Changed 8 months ago by bgamari

Attachment: ghc-8.2.log added

Log output from GHC 8.2

comment:6 Changed 8 months ago by rwbarton

I bisected and found out that the offending commit was none other than 8d5cf8bf584fd4849917c29d82dcf46ee75dd035 "Join points". I didn't see this in my previous data because, ironically, -dcore-lint causes the large space usage to go away. So it seems likely to be a garden-variety thunk buildup in some field which is examined by core lint, but otherwise not examined until late in the compilation pipeline.

comment:7 Changed 8 months ago by simonpj

Great work. There is definitely a space leak here and it should not be to hard to find. Some ideas

  • In CoreLint.lintSingleBinding you'll find a series of tests. If you comment then out one by one, you'll find when the space leak comes back. That test must be forcing the offending bit of IdInfo.
  • Does the leak happen when you use -dshow-passes? That shows the size of eac intermediate, and exprSize is deliberately strict (see CoreStats.bndrSize).

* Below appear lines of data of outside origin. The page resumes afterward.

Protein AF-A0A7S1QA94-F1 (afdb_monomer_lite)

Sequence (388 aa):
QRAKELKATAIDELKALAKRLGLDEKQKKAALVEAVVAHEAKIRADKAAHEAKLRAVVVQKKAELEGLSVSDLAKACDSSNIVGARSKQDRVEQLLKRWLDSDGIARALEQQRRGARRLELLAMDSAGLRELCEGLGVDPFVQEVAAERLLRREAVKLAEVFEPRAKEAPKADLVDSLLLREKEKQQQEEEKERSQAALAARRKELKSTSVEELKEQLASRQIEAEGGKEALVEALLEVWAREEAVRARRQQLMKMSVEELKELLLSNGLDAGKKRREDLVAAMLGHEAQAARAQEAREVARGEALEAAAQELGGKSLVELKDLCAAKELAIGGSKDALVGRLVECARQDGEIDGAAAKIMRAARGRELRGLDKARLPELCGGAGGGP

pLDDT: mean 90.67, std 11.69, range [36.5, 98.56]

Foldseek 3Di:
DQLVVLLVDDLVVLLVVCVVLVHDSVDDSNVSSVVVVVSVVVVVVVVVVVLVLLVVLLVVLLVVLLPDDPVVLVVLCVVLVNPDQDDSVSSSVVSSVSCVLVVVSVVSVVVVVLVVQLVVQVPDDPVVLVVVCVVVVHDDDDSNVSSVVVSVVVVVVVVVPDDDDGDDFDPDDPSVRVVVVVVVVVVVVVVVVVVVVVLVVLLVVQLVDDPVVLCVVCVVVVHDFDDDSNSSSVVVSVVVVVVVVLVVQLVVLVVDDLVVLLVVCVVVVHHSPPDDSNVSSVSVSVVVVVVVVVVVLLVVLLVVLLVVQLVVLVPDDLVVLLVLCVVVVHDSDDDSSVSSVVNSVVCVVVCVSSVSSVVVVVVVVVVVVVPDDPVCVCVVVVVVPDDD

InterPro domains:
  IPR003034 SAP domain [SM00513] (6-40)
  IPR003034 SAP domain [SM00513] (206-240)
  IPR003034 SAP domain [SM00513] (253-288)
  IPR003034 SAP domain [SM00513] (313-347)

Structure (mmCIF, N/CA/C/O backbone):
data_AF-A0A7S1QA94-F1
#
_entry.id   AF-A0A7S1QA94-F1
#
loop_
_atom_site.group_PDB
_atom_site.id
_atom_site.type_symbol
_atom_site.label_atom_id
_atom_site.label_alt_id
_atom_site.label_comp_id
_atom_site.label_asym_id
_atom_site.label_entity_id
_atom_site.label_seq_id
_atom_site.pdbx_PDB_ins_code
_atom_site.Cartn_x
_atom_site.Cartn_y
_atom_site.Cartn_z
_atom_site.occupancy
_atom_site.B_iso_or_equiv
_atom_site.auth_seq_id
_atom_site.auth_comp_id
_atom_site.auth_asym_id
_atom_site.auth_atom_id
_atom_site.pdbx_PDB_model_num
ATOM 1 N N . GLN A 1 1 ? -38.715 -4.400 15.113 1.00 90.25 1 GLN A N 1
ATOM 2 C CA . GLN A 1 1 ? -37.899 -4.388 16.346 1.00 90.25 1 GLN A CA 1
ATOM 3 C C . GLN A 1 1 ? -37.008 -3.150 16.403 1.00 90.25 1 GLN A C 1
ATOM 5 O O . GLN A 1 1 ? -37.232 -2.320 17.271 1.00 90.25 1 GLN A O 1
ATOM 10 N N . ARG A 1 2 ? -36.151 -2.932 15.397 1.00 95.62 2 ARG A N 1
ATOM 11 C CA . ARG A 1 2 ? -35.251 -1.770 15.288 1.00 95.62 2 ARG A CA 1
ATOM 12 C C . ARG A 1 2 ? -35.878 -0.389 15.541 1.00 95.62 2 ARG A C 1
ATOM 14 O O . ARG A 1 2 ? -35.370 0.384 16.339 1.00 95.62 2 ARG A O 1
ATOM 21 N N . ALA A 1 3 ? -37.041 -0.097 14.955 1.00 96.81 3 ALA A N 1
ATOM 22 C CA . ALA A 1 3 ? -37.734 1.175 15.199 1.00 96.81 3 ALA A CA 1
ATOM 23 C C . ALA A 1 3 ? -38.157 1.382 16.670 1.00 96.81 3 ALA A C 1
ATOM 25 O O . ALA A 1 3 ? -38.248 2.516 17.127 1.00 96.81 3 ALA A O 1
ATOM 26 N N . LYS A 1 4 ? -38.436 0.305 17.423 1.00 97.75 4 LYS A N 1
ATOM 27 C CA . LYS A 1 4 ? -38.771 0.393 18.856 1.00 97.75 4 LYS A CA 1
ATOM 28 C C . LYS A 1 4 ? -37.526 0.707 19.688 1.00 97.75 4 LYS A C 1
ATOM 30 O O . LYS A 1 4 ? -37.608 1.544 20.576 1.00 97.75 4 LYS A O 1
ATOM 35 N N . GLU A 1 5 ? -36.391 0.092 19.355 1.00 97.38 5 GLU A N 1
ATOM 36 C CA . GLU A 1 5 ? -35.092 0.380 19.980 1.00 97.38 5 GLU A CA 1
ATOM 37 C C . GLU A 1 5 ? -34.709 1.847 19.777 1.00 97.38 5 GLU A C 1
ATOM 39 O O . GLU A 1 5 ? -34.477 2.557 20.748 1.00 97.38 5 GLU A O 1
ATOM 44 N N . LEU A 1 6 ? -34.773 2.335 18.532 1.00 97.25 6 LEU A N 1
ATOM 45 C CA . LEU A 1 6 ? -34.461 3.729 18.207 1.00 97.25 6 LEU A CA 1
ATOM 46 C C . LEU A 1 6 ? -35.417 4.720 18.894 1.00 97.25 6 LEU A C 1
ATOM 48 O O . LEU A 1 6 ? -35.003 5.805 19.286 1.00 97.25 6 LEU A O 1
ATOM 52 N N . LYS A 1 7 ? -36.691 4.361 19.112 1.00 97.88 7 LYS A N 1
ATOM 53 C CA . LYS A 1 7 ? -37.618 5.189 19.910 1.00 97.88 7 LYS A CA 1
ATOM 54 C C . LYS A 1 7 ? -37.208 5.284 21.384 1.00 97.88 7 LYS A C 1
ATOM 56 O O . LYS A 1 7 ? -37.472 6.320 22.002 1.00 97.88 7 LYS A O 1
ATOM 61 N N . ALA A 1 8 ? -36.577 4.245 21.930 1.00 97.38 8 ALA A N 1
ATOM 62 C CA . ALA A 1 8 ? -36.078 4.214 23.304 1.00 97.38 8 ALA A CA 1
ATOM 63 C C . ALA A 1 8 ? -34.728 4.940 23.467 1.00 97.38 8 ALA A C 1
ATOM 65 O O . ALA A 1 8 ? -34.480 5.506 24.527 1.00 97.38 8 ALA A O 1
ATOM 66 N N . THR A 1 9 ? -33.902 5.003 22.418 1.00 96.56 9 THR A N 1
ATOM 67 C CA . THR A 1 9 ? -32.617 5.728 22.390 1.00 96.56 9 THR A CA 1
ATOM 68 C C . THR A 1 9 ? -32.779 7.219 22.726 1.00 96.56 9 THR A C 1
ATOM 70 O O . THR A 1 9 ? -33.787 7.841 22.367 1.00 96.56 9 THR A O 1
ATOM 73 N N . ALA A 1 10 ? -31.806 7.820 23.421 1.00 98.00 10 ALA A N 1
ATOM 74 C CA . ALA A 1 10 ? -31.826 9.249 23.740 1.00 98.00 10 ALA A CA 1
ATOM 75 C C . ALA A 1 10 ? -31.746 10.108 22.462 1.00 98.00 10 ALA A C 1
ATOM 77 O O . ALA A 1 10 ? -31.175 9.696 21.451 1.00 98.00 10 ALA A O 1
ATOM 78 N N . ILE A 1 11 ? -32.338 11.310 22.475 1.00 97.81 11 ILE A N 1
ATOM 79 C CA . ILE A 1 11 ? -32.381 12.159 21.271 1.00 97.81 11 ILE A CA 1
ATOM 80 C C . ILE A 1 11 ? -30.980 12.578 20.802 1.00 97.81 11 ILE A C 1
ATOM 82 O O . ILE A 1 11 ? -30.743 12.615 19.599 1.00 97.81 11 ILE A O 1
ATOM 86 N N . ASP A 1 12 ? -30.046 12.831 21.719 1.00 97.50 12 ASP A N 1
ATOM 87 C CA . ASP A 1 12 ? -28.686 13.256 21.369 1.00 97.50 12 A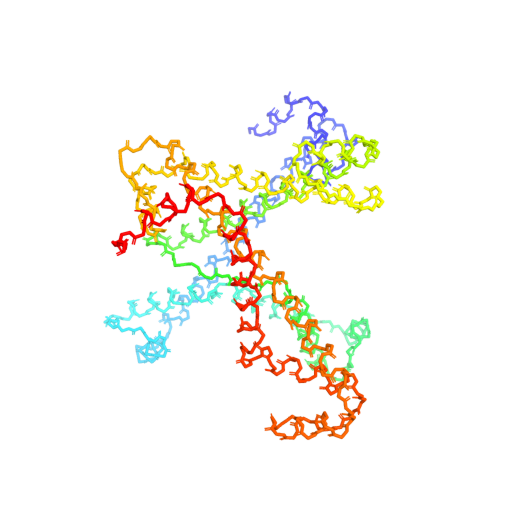SP A CA 1
ATOM 88 C C . ASP A 1 12 ? -27.881 12.129 20.704 1.00 97.50 12 ASP A C 1
ATOM 90 O O . ASP A 1 12 ? -27.173 12.360 19.725 1.00 97.50 12 ASP A O 1
ATOM 94 N N . GLU A 1 13 ? -28.070 10.884 21.150 1.00 97.69 13 GLU A N 1
ATOM 95 C CA . GLU A 1 13 ? -27.488 9.696 20.513 1.00 97.69 13 GLU A CA 1
ATOM 96 C C . GLU A 1 13 ? -28.070 9.459 19.113 1.00 97.69 13 GLU A C 1
ATOM 98 O O . GLU A 1 13 ? -27.331 9.147 18.178 1.00 97.69 13 GLU A O 1
ATOM 103 N N . LEU A 1 14 ? -29.384 9.662 18.935 1.00 97.94 14 LEU A N 1
ATOM 104 C CA . LEU A 1 14 ? -30.028 9.588 17.619 1.00 97.94 14 LEU A CA 1
ATOM 105 C C . LEU A 1 14 ? -29.510 10.664 16.664 1.00 97.94 14 LEU A C 1
ATOM 107 O O . LEU A 1 14 ? -29.298 10.369 15.491 1.00 97.94 14 LEU A O 1
ATOM 111 N N . LYS A 1 15 ? -29.284 11.890 17.147 1.00 98.06 15 LYS A N 1
ATOM 112 C CA . LYS A 1 15 ? -28.688 12.970 16.349 1.00 98.06 15 LYS A CA 1
ATOM 113 C C . LYS A 1 15 ? -27.263 12.631 15.928 1.00 98.06 15 LYS A C 1
ATOM 115 O O . LYS A 1 15 ? -26.933 12.760 14.754 1.00 98.06 15 LYS A O 1
ATOM 120 N N . ALA A 1 16 ? -26.449 12.115 16.849 1.00 96.69 16 ALA A N 1
ATOM 121 C CA . ALA A 1 16 ? -25.098 11.661 16.536 1.00 96.69 16 ALA A CA 1
ATOM 122 C C . ALA A 1 16 ? -25.097 10.522 15.500 1.00 96.69 16 ALA A C 1
ATOM 124 O O . ALA A 1 16 ? -24.267 10.523 14.590 1.00 96.69 16 ALA A O 1
ATOM 125 N N . LEU A 1 17 ? -26.036 9.573 15.602 1.00 95.75 17 LEU A N 1
ATOM 126 C CA . LEU A 1 17 ? -26.208 8.510 14.611 1.00 95.75 17 LEU A CA 1
ATOM 127 C C . LEU A 1 17 ? -26.643 9.069 13.250 1.00 95.75 17 LEU A C 1
ATOM 129 O O . LEU A 1 17 ? -26.035 8.731 12.239 1.00 95.75 17 LEU A O 1
ATOM 133 N N . ALA A 1 18 ? -27.644 9.951 13.222 1.00 97.44 18 ALA A N 1
ATOM 134 C CA . ALA A 1 18 ? -28.112 10.603 12.003 1.00 97.44 18 ALA A CA 1
ATOM 135 C C . ALA A 1 18 ? -26.973 11.355 11.305 1.00 97.44 18 ALA A C 1
ATOM 137 O O . ALA A 1 18 ? -26.743 11.143 10.118 1.00 97.44 18 ALA A O 1
ATOM 138 N N . LYS A 1 19 ? -26.179 12.123 12.059 1.00 97.06 19 LYS A N 1
ATOM 139 C CA . LYS A 1 19 ? -24.995 12.818 11.549 1.00 97.06 19 LYS A CA 1
ATOM 140 C C . LYS A 1 19 ? -23.972 11.866 10.930 1.00 97.06 19 LYS A C 1
ATOM 142 O O . LYS A 1 19 ? -23.452 12.157 9.858 1.00 97.06 19 LYS A O 1
ATOM 147 N N . ARG A 1 20 ? -23.690 10.726 11.574 1.00 92.56 20 ARG A N 1
ATOM 148 C CA . ARG A 1 20 ? -22.777 9.699 11.028 1.00 92.56 20 ARG A CA 1
ATOM 149 C C . ARG A 1 20 ? -23.295 9.090 9.726 1.00 92.56 20 ARG A C 1
ATOM 151 O O . ARG A 1 20 ? -22.495 8.773 8.860 1.00 92.56 20 ARG A O 1
ATOM 158 N N . LEU A 1 21 ? -24.613 8.957 9.588 1.00 93.31 21 LEU A N 1
ATOM 159 C CA . LEU A 1 21 ? -25.272 8.462 8.375 1.00 93.31 21 LEU A CA 1
ATOM 160 C C . LEU A 1 21 ? -25.493 9.556 7.311 1.00 93.31 21 LEU A C 1
ATOM 162 O O . LEU A 1 21 ? -26.108 9.288 6.282 1.00 93.31 21 LEU A O 1
ATOM 166 N N . GLY A 1 22 ? -25.036 10.792 7.550 1.00 94.25 22 GLY A N 1
ATOM 167 C CA . GLY A 1 22 ? -25.249 11.922 6.640 1.00 94.25 22 GLY A CA 1
ATOM 168 C C . GLY A 1 22 ? -26.705 12.403 6.564 1.00 94.25 22 GLY A C 1
ATOM 169 O O . GLY A 1 22 ? -27.096 13.030 5.583 1.00 94.25 22 GLY A O 1
ATOM 170 N N . LEU A 1 23 ? -27.520 12.097 7.574 1.00 96.44 23 LEU A N 1
ATOM 171 C CA . LEU A 1 23 ? -28.909 12.538 7.698 1.00 96.44 23 LEU A CA 1
ATOM 172 C C . LEU A 1 23 ? -28.994 13.853 8.495 1.00 96.44 23 LEU A C 1
ATOM 174 O O . LEU A 1 23 ? -28.122 14.164 9.308 1.00 96.44 23 LEU A O 1
ATOM 178 N N . ASP A 1 24 ? -30.066 14.622 8.289 1.00 96.56 24 ASP A N 1
ATOM 179 C CA . ASP A 1 24 ? -30.287 15.893 8.991 1.00 96.56 24 ASP A CA 1
ATOM 180 C C . ASP A 1 24 ? -30.568 15.682 10.493 1.00 96.56 24 ASP A C 1
ATOM 182 O O . ASP A 1 24 ? -31.626 15.191 10.888 1.00 96.56 24 ASP A O 1
ATOM 186 N N . GLU A 1 25 ? -29.628 16.102 11.346 1.00 97.06 25 GLU A N 1
ATOM 187 C CA . GLU A 1 25 ? -29.714 15.985 12.808 1.00 97.06 25 GLU A CA 1
ATOM 188 C C . GLU A 1 25 ? -30.680 16.990 13.467 1.00 97.06 25 GLU A C 1
ATOM 190 O O . GLU A 1 25 ? -30.978 16.883 14.660 1.00 97.06 25 GLU A O 1
ATOM 195 N N . LYS A 1 26 ? -31.196 17.981 12.724 1.00 97.69 26 LYS A N 1
ATOM 196 C CA . LYS A 1 26 ? -32.093 19.016 13.274 1.00 97.69 26 LYS A CA 1
ATOM 197 C C . LYS A 1 26 ? -33.552 18.570 13.366 1.00 97.69 26 LYS A C 1
ATOM 199 O O . LYS A 1 26 ? -34.393 19.307 13.884 1.00 97.69 26 LYS A O 1
ATOM 204 N N . GLN A 1 27 ? -33.866 17.366 12.899 1.00 97.19 27 GLN A N 1
ATOM 205 C CA . GLN A 1 27 ? -35.222 16.835 12.906 1.00 97.19 27 GLN A CA 1
ATOM 206 C C . GLN A 1 27 ? -35.708 16.458 14.318 1.00 97.19 27 GLN A C 1
ATOM 208 O O . GLN A 1 27 ? -34.937 16.175 15.238 1.00 97.19 27 GLN A O 1
ATOM 213 N N . LYS A 1 28 ? -37.035 16.437 14.505 1.00 98.25 28 LYS A N 1
ATOM 214 C CA . LYS A 1 28 ? -37.662 15.948 15.746 1.00 98.25 28 LYS A CA 1
ATOM 215 C C . LYS A 1 28 ? -37.384 14.450 15.920 1.00 98.25 28 LYS A C 1
ATOM 217 O O . LYS A 1 28 ? -37.296 13.726 14.934 1.00 98.25 28 LYS A O 1
ATOM 222 N N . LYS A 1 29 ? -37.350 13.961 17.169 1.00 97.69 29 LYS A N 1
ATOM 223 C CA . LYS A 1 29 ? -37.017 12.557 17.502 1.00 97.69 29 LYS A CA 1
ATOM 224 C C . LYS A 1 29 ? -37.752 11.526 16.634 1.00 97.69 29 LYS A C 1
ATOM 226 O O . LYS A 1 29 ? -37.124 10.609 16.126 1.00 97.69 29 LYS A O 1
ATOM 231 N N . ALA A 1 30 ? -39.065 11.677 16.447 1.00 97.88 30 ALA A N 1
ATOM 232 C CA . ALA A 1 30 ? -39.854 10.745 15.637 1.00 97.88 30 ALA A CA 1
ATOM 233 C C . ALA A 1 30 ? -39.402 10.703 14.163 1.00 97.88 30 ALA A C 1
ATOM 235 O O . ALA A 1 30 ? -39.262 9.614 13.614 1.00 97.88 30 ALA A O 1
ATOM 236 N N . ALA A 1 31 ? -39.111 11.866 13.572 1.00 97.88 31 ALA A N 1
ATOM 237 C CA . ALA A 1 31 ? -38.619 11.980 12.200 1.00 97.88 31 ALA A CA 1
ATOM 238 C C . ALA A 1 31 ? -37.192 11.423 12.054 1.00 97.88 31 ALA A C 1
ATOM 240 O O . ALA A 1 31 ? -36.930 10.697 11.103 1.00 97.88 31 ALA A O 1
ATOM 241 N N . LEU A 1 32 ? -36.307 11.649 13.038 1.00 97.88 32 LEU A N 1
ATOM 242 C CA . LEU A 1 32 ? -34.972 11.029 13.060 1.00 97.88 32 LEU A CA 1
ATOM 243 C C . LEU A 1 32 ? -35.057 9.500 13.056 1.00 97.88 32 LEU A C 1
ATOM 245 O O . LEU A 1 32 ? -34.346 8.844 12.300 1.00 97.88 32 LEU A O 1
ATOM 249 N N . VAL A 1 33 ? -35.938 8.920 13.880 1.00 98.31 33 VAL A N 1
ATOM 250 C CA . VAL A 1 33 ? -36.131 7.463 13.913 1.00 98.31 33 VAL A CA 1
ATOM 251 C C . VAL A 1 33 ? -36.603 6.945 12.555 1.00 98.31 33 VAL A C 1
ATOM 253 O O . VAL A 1 33 ? -36.080 5.941 12.076 1.00 98.31 33 VAL A O 1
ATOM 256 N N . GLU A 1 34 ? -37.574 7.611 11.931 1.00 97.94 34 GLU A N 1
ATOM 257 C CA . GLU A 1 34 ? -38.083 7.223 10.614 1.00 97.94 34 GLU A CA 1
ATOM 258 C C . GLU A 1 34 ? -37.005 7.330 9.528 1.00 97.94 34 GLU A C 1
ATOM 260 O O . GLU A 1 34 ? -36.800 6.371 8.784 1.00 97.94 34 GLU A O 1
ATOM 265 N N . ALA A 1 35 ? -36.255 8.435 9.498 1.00 96.88 35 ALA A N 1
ATOM 266 C CA . ALA A 1 35 ? -35.169 8.656 8.548 1.00 96.88 35 ALA A CA 1
ATOM 267 C C . ALA A 1 35 ? -34.060 7.599 8.681 1.00 96.88 35 ALA A C 1
ATOM 269 O O . ALA A 1 35 ? -33.623 7.039 7.676 1.00 96.88 35 ALA A O 1
ATOM 270 N N . VAL A 1 36 ? -33.645 7.269 9.910 1.00 96.94 36 VAL A N 1
ATOM 271 C CA . VAL A 1 36 ? -32.639 6.224 10.164 1.00 96.94 36 VAL A CA 1
ATOM 272 C C . VAL A 1 36 ? -33.152 4.855 9.717 1.00 96.94 36 VAL A C 1
ATOM 274 O O . VAL A 1 36 ? -32.441 4.139 9.019 1.00 96.94 36 VAL A O 1
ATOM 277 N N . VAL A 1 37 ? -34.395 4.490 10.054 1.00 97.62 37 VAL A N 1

You could try making CoreSeq.megaSeqidInfo actually force the unfolding info (currently commented out) and see if that helps. (I'm not sure WHY it is commented out, incidentally.)

comment:8 in reply to:  7 Changed 8 months ago by rwbarton

Replying to simonpj:

Great work. There is definitely a space leak here and it should not be to hard to find. Some ideas

  • In CoreLint.lintSingleBinding you'll find a series of tests. If you comment then out one by one, you'll find when the space leak comes back. That test must be forcing the offending bit of IdInfo.

I commented out lintIdUnfolding and then the leak came back with -dcore-lint enabled.

  • Does the leak happen when you use -dshow-passes? That shows the size of eac intermediate,

and exprSize is deliberately strict (see CoreStats.bndrSize).

I've been using -v, which I think shows the same information, and it doesn't eliminate the leak.

You could try making CoreSeq.megaSeqidInfo actually force the unfolding info (currently commented out) and see if that helps. (I'm not sure WHY it is commented out, incidentally.)

Instead I defined a new version of seqUnfolding, based on lintIdUnfolding, and added it to megaSeqIdInfo:

miniSeqUnfolding :: Unfolding -> ()
miniSeqUnfolding (CoreUnfolding { uf_tmpl = e, uf_src = src })
  | isStableSource src
  = seqExpr e
miniSeqUnfolding (DFunUnfolding { df_con = con, df_bndrs = bndrs
                                            , df_args = args })
  = seqExprs args
miniSeqUnfolding _ = ()

This was enough to make the leak go away, even without using -dcore-lint. Both the CoreUnfolding and DFunUnfolding cases are needed to make the leak go away; or perhaps there are two leaks. (Without the isStableSource guard, the runtime exploded.)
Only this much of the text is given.